**Problem details**
A stretch of the entries below is to be set down exactly, running from the line with "ATOM 62 O O" through the line with "ATOM 67 C CA", both included, and no other line.

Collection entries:
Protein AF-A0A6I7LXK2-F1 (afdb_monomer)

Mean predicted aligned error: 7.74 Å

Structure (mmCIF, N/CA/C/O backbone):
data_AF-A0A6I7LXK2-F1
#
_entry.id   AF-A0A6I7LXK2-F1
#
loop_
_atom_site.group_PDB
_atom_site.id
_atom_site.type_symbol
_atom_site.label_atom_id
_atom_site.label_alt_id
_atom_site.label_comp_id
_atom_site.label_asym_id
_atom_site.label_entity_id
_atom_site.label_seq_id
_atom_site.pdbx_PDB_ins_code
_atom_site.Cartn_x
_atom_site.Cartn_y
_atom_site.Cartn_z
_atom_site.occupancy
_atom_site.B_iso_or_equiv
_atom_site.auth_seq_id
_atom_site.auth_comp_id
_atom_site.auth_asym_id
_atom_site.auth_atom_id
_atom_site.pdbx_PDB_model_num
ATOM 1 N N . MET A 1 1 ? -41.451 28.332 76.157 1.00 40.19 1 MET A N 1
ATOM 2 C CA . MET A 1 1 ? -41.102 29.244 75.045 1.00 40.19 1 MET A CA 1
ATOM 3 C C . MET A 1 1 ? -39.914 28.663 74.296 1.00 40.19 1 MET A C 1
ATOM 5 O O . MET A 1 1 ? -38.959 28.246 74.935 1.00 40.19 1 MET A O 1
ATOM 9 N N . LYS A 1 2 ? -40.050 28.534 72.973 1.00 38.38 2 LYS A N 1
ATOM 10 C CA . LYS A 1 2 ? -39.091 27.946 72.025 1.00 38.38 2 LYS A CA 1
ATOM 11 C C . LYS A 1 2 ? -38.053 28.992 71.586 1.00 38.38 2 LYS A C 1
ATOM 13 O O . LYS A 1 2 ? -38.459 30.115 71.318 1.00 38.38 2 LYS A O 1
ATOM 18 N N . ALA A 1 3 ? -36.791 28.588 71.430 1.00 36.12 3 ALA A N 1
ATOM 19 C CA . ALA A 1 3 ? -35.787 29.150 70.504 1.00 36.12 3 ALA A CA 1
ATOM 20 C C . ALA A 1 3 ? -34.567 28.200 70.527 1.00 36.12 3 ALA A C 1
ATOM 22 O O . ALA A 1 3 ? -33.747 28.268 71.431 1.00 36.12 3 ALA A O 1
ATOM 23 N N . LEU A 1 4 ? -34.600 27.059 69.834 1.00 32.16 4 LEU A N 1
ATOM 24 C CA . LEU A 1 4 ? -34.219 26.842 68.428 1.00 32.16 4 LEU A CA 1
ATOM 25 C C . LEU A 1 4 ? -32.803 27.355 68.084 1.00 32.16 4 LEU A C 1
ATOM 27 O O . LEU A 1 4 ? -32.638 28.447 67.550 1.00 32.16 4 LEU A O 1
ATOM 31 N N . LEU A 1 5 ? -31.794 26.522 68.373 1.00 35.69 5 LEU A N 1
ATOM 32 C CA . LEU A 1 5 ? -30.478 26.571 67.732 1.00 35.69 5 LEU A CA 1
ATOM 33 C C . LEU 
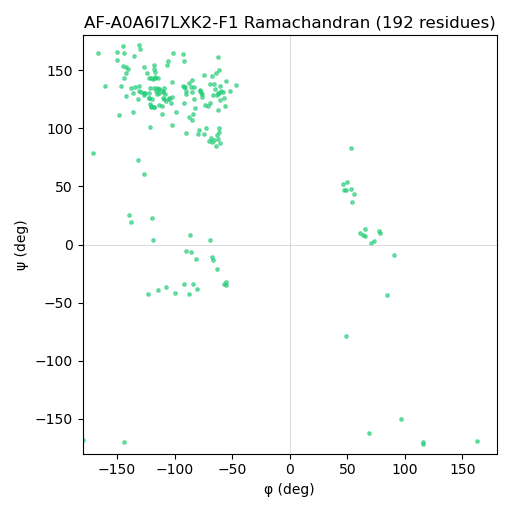A 1 5 ? -30.624 26.121 66.269 1.00 35.69 5 LEU A C 1
ATOM 35 O O . LEU A 1 5 ? -31.042 24.992 66.013 1.00 35.69 5 LEU A O 1
ATOM 39 N N . LEU A 1 6 ? -30.246 26.977 65.319 1.00 35.44 6 LEU A N 1
ATOM 40 C CA . LEU A 1 6 ? -29.979 26.575 63.939 1.00 35.44 6 LEU A CA 1
ATOM 41 C C . LEU A 1 6 ? -28.530 26.079 63.843 1.00 35.44 6 LEU A C 1
ATOM 43 O O . LEU A 1 6 ? -27.594 26.874 63.880 1.00 35.44 6 LEU A O 1
ATOM 47 N N . PHE A 1 7 ? -28.350 24.766 63.704 1.00 38.84 7 PHE A N 1
ATOM 48 C CA . PHE A 1 7 ? -27.110 24.177 63.202 1.00 38.84 7 PHE A CA 1
ATOM 49 C C . PHE A 1 7 ? -27.211 24.111 61.675 1.00 38.84 7 PHE A C 1
ATOM 51 O O . PHE A 1 7 ? -28.005 23.350 61.127 1.00 38.84 7 PHE A O 1
ATOM 58 N N . LEU A 1 8 ? -26.430 24.949 60.994 1.00 34.69 8 LEU A N 1
ATOM 59 C CA . LEU A 1 8 ? -26.265 24.924 59.545 1.00 34.69 8 LEU A CA 1
ATOM 60 C C . LEU A 1 8 ? -25.293 23.781 59.204 1.00 34.69 8 LEU A C 1
ATOM 62 O O . LEU A 1 8 ? -24.079 23.924 59.342 1.00 34.69 8 LEU A O 1
ATOM 66 N N . SER A 1 9 ? -25.810 22.622 58.802 1.00 42.69 9 SER A N 1
ATOM 67 C CA . SER A 1 9 ? -25.003 21.549 58.218 1.00 42.69 9 SER A CA 1
ATOM 68 C C . SER A 1 9 ? -24.723 21.878 56.752 1.00 42.69 9 SER A C 1
ATOM 70 O O . SER A 1 9 ? -25.523 21.608 55.858 1.00 42.69 9 SER A O 1
ATOM 72 N N . LEU A 1 10 ? -23.566 22.490 56.502 1.00 40.06 10 LEU A N 1
ATOM 73 C CA . LEU A 1 10 ? -23.031 22.675 55.159 1.00 40.06 10 LEU A CA 1
ATOM 74 C C . LEU A 1 10 ? -22.502 21.317 54.665 1.00 40.06 10 LEU A C 1
ATOM 76 O O . LEU A 1 10 ? -21.391 20.906 54.993 1.00 40.06 10 LEU A O 1
ATOM 80 N N . ILE A 1 11 ? -23.330 20.583 53.922 1.00 51.34 11 ILE A N 1
ATOM 81 C CA . ILE A 1 11 ? -22.913 19.366 53.222 1.00 51.34 11 ILE A CA 1
ATOM 82 C C . ILE A 1 11 ? -22.040 19.803 52.040 1.00 51.34 11 ILE A C 1
ATOM 84 O O . ILE A 1 11 ? -22.543 20.238 51.006 1.00 51.34 11 ILE A O 1
ATOM 88 N N . PHE A 1 12 ? -20.721 19.699 52.201 1.00 42.94 12 PHE A N 1
ATOM 89 C CA . PHE A 1 12 ? -19.771 19.731 51.091 1.00 42.94 12 PHE A CA 1
ATOM 90 C C . PHE A 1 12 ? -19.953 18.444 50.271 1.00 42.94 12 PHE A C 1
ATOM 92 O O . PHE A 1 12 ? -19.347 17.411 50.553 1.00 42.94 12 PHE A O 1
ATOM 99 N N . LEU A 1 13 ? -20.809 18.495 49.251 1.00 45.91 13 LEU A N 1
ATOM 100 C CA . LEU A 1 13 ? -20.766 17.546 48.141 1.00 45.91 13 LEU A CA 1
ATOM 101 C C . LEU A 1 13 ? -19.502 17.855 47.333 1.00 45.91 13 LEU A C 1
ATOM 103 O O . LEU A 1 13 ? -19.515 18.661 46.405 1.00 45.91 13 LEU A O 1
ATOM 107 N N . ILE A 1 14 ? -18.390 17.220 47.707 1.00 52.28 14 ILE A N 1
ATOM 108 C CA . ILE A 1 14 ? -17.249 17.052 46.809 1.00 52.28 14 ILE A CA 1
ATOM 109 C C . ILE A 1 14 ? -17.737 16.103 45.716 1.00 52.28 14 ILE A C 1
ATOM 111 O O . ILE A 1 14 ? -17.648 14.882 45.826 1.00 52.28 14 ILE A O 1
ATOM 115 N N . GLY A 1 15 ? -18.330 16.679 44.672 1.00 45.72 15 GLY A N 1
ATOM 116 C CA . GLY A 1 15 ? -18.480 16.000 43.402 1.00 45.72 15 GLY A CA 1
ATOM 117 C C . GLY A 1 15 ? -17.081 15.735 42.870 1.00 45.72 15 GLY A C 1
ATOM 118 O O . GLY A 1 15 ? -16.482 16.605 42.242 1.00 45.72 15 GLY A O 1
ATOM 119 N N . CYS A 1 16 ? -16.547 14.544 43.141 1.00 44.50 16 CYS A N 1
ATOM 120 C CA . CYS A 1 16 ? -15.482 13.971 42.333 1.00 44.50 16 CYS A CA 1
ATOM 121 C C . CYS A 1 16 ? -16.037 13.830 40.915 1.00 44.50 16 CYS A C 1
ATOM 123 O O . CYS A 1 16 ? -16.604 12.803 40.552 1.00 44.50 16 CYS A O 1
ATOM 125 N N . SER A 1 17 ? -15.912 14.892 40.122 1.00 44.53 17 SER A N 1
ATOM 126 C CA . SER A 1 17 ? -15.993 14.802 38.675 1.00 44.53 17 SER A CA 1
ATOM 127 C C . SER A 1 17 ? -14.786 13.972 38.259 1.00 44.53 17 SER A C 1
ATOM 129 O O . SER A 1 17 ? -13.677 14.487 38.112 1.00 44.53 17 SER A O 1
ATOM 131 N N . SER A 1 18 ? -14.967 12.652 38.194 1.00 45.75 18 SER A N 1
ATOM 132 C CA . SER A 1 18 ? -14.012 11.777 37.539 1.00 45.75 18 SER A CA 1
ATOM 133 C C . SER A 1 18 ? -13.983 12.225 36.086 1.00 45.75 18 SER A C 1
ATOM 135 O O . SER A 1 18 ? -14.856 11.864 35.293 1.00 45.75 18 SER A O 1
ATOM 137 N N . SER A 1 19 ? -13.011 13.066 35.738 1.00 47.66 19 SER A N 1
ATOM 138 C CA . SER A 1 19 ? -12.653 13.271 34.349 1.00 47.66 19 SER A CA 1
ATOM 139 C C . SER A 1 19 ? -12.160 11.917 33.850 1.00 47.66 19 SER A C 1
ATOM 141 O O . SER A 1 19 ? -10.985 11.580 34.008 1.00 47.66 19 SER A O 1
ATOM 143 N N . ASN A 1 20 ? -13.067 11.108 33.309 1.00 47.72 20 ASN A N 1
ATOM 144 C CA . ASN A 1 20 ? -12.704 9.981 32.473 1.00 47.72 20 ASN A CA 1
ATOM 145 C C . ASN A 1 20 ? -12.029 10.597 31.250 1.00 47.72 20 ASN A C 1
ATOM 147 O O . ASN A 1 20 ? -12.684 10.903 30.256 1.00 47.72 20 ASN A O 1
ATOM 151 N N . LYS A 1 21 ? -10.724 10.867 31.353 1.00 54.53 21 LYS A N 1
ATOM 152 C CA . LYS A 1 21 ? -9.888 11.063 30.177 1.00 54.53 21 LYS A CA 1
ATOM 153 C C . LYS A 1 21 ? -9.978 9.737 29.440 1.00 54.53 21 LYS A C 1
ATOM 155 O O . LYS A 1 21 ? -9.385 8.758 29.882 1.00 54.53 21 LYS A O 1
ATOM 160 N N . SER A 1 22 ? -10.811 9.689 28.404 1.00 71.38 22 SER A N 1
ATOM 161 C CA . SER A 1 22 ? -10.845 8.558 27.489 1.00 71.38 22 SER A CA 1
ATOM 162 C C . SER A 1 22 ? -9.419 8.314 27.020 1.00 71.38 22 SER A C 1
ATOM 164 O O . SER A 1 22 ? -8.722 9.26
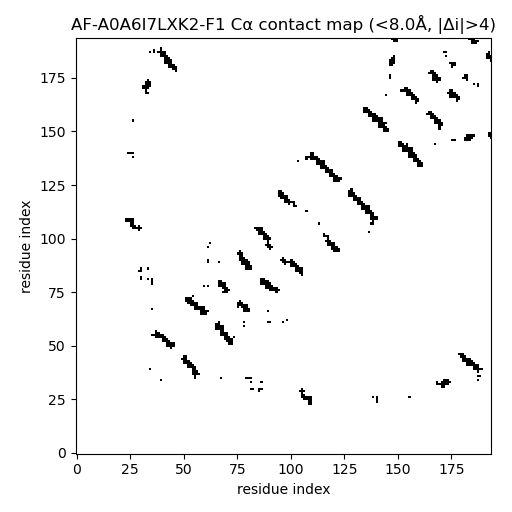8 26.660 1.00 71.38 22 SER A O 1
ATOM 166 N N . GLU A 1 23 ? -8.972 7.063 27.065 1.00 79.69 23 GLU A N 1
ATOM 167 C CA . GLU A 1 23 ? -7.675 6.715 26.501 1.00 79.69 23 GLU A CA 1
ATOM 168 C C . GLU A 1 23 ? -7.623 7.166 25.033 1.00 79.69 23 GLU A C 1
ATOM 170 O O . GLU A 1 23 ? -8.641 7.094 24.333 1.00 79.69 23 GLU A O 1
ATOM 175 N N . PRO A 1 24 ? -6.477 7.688 24.564 1.00 82.69 24 PRO A N 1
ATOM 176 C CA . PRO A 1 24 ? -6.350 8.109 23.179 1.00 82.69 24 PRO A CA 1
ATOM 177 C C . PRO A 1 24 ? -6.596 6.909 22.265 1.00 82.69 24 PRO A C 1
ATOM 179 O O . PRO A 1 24 ? -6.023 5.838 22.469 1.00 82.69 24 PRO A O 1
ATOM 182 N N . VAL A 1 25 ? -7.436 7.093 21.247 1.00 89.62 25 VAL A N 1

**Written response**
ATOM 62 O O . LEU A 1 8 ? -24.079 23.924 59.342 1.00 34.69 8 LEU A O 1
ATOM 66 N N . SER A 1 9 ? -25.810 22.622 58.802 1.00 42.69 9 SER A N 1
ATOM 67 C CA . SER A 1 9 ? -25.003 21.549 58.218 1.00 42.69 9 SER A CA 1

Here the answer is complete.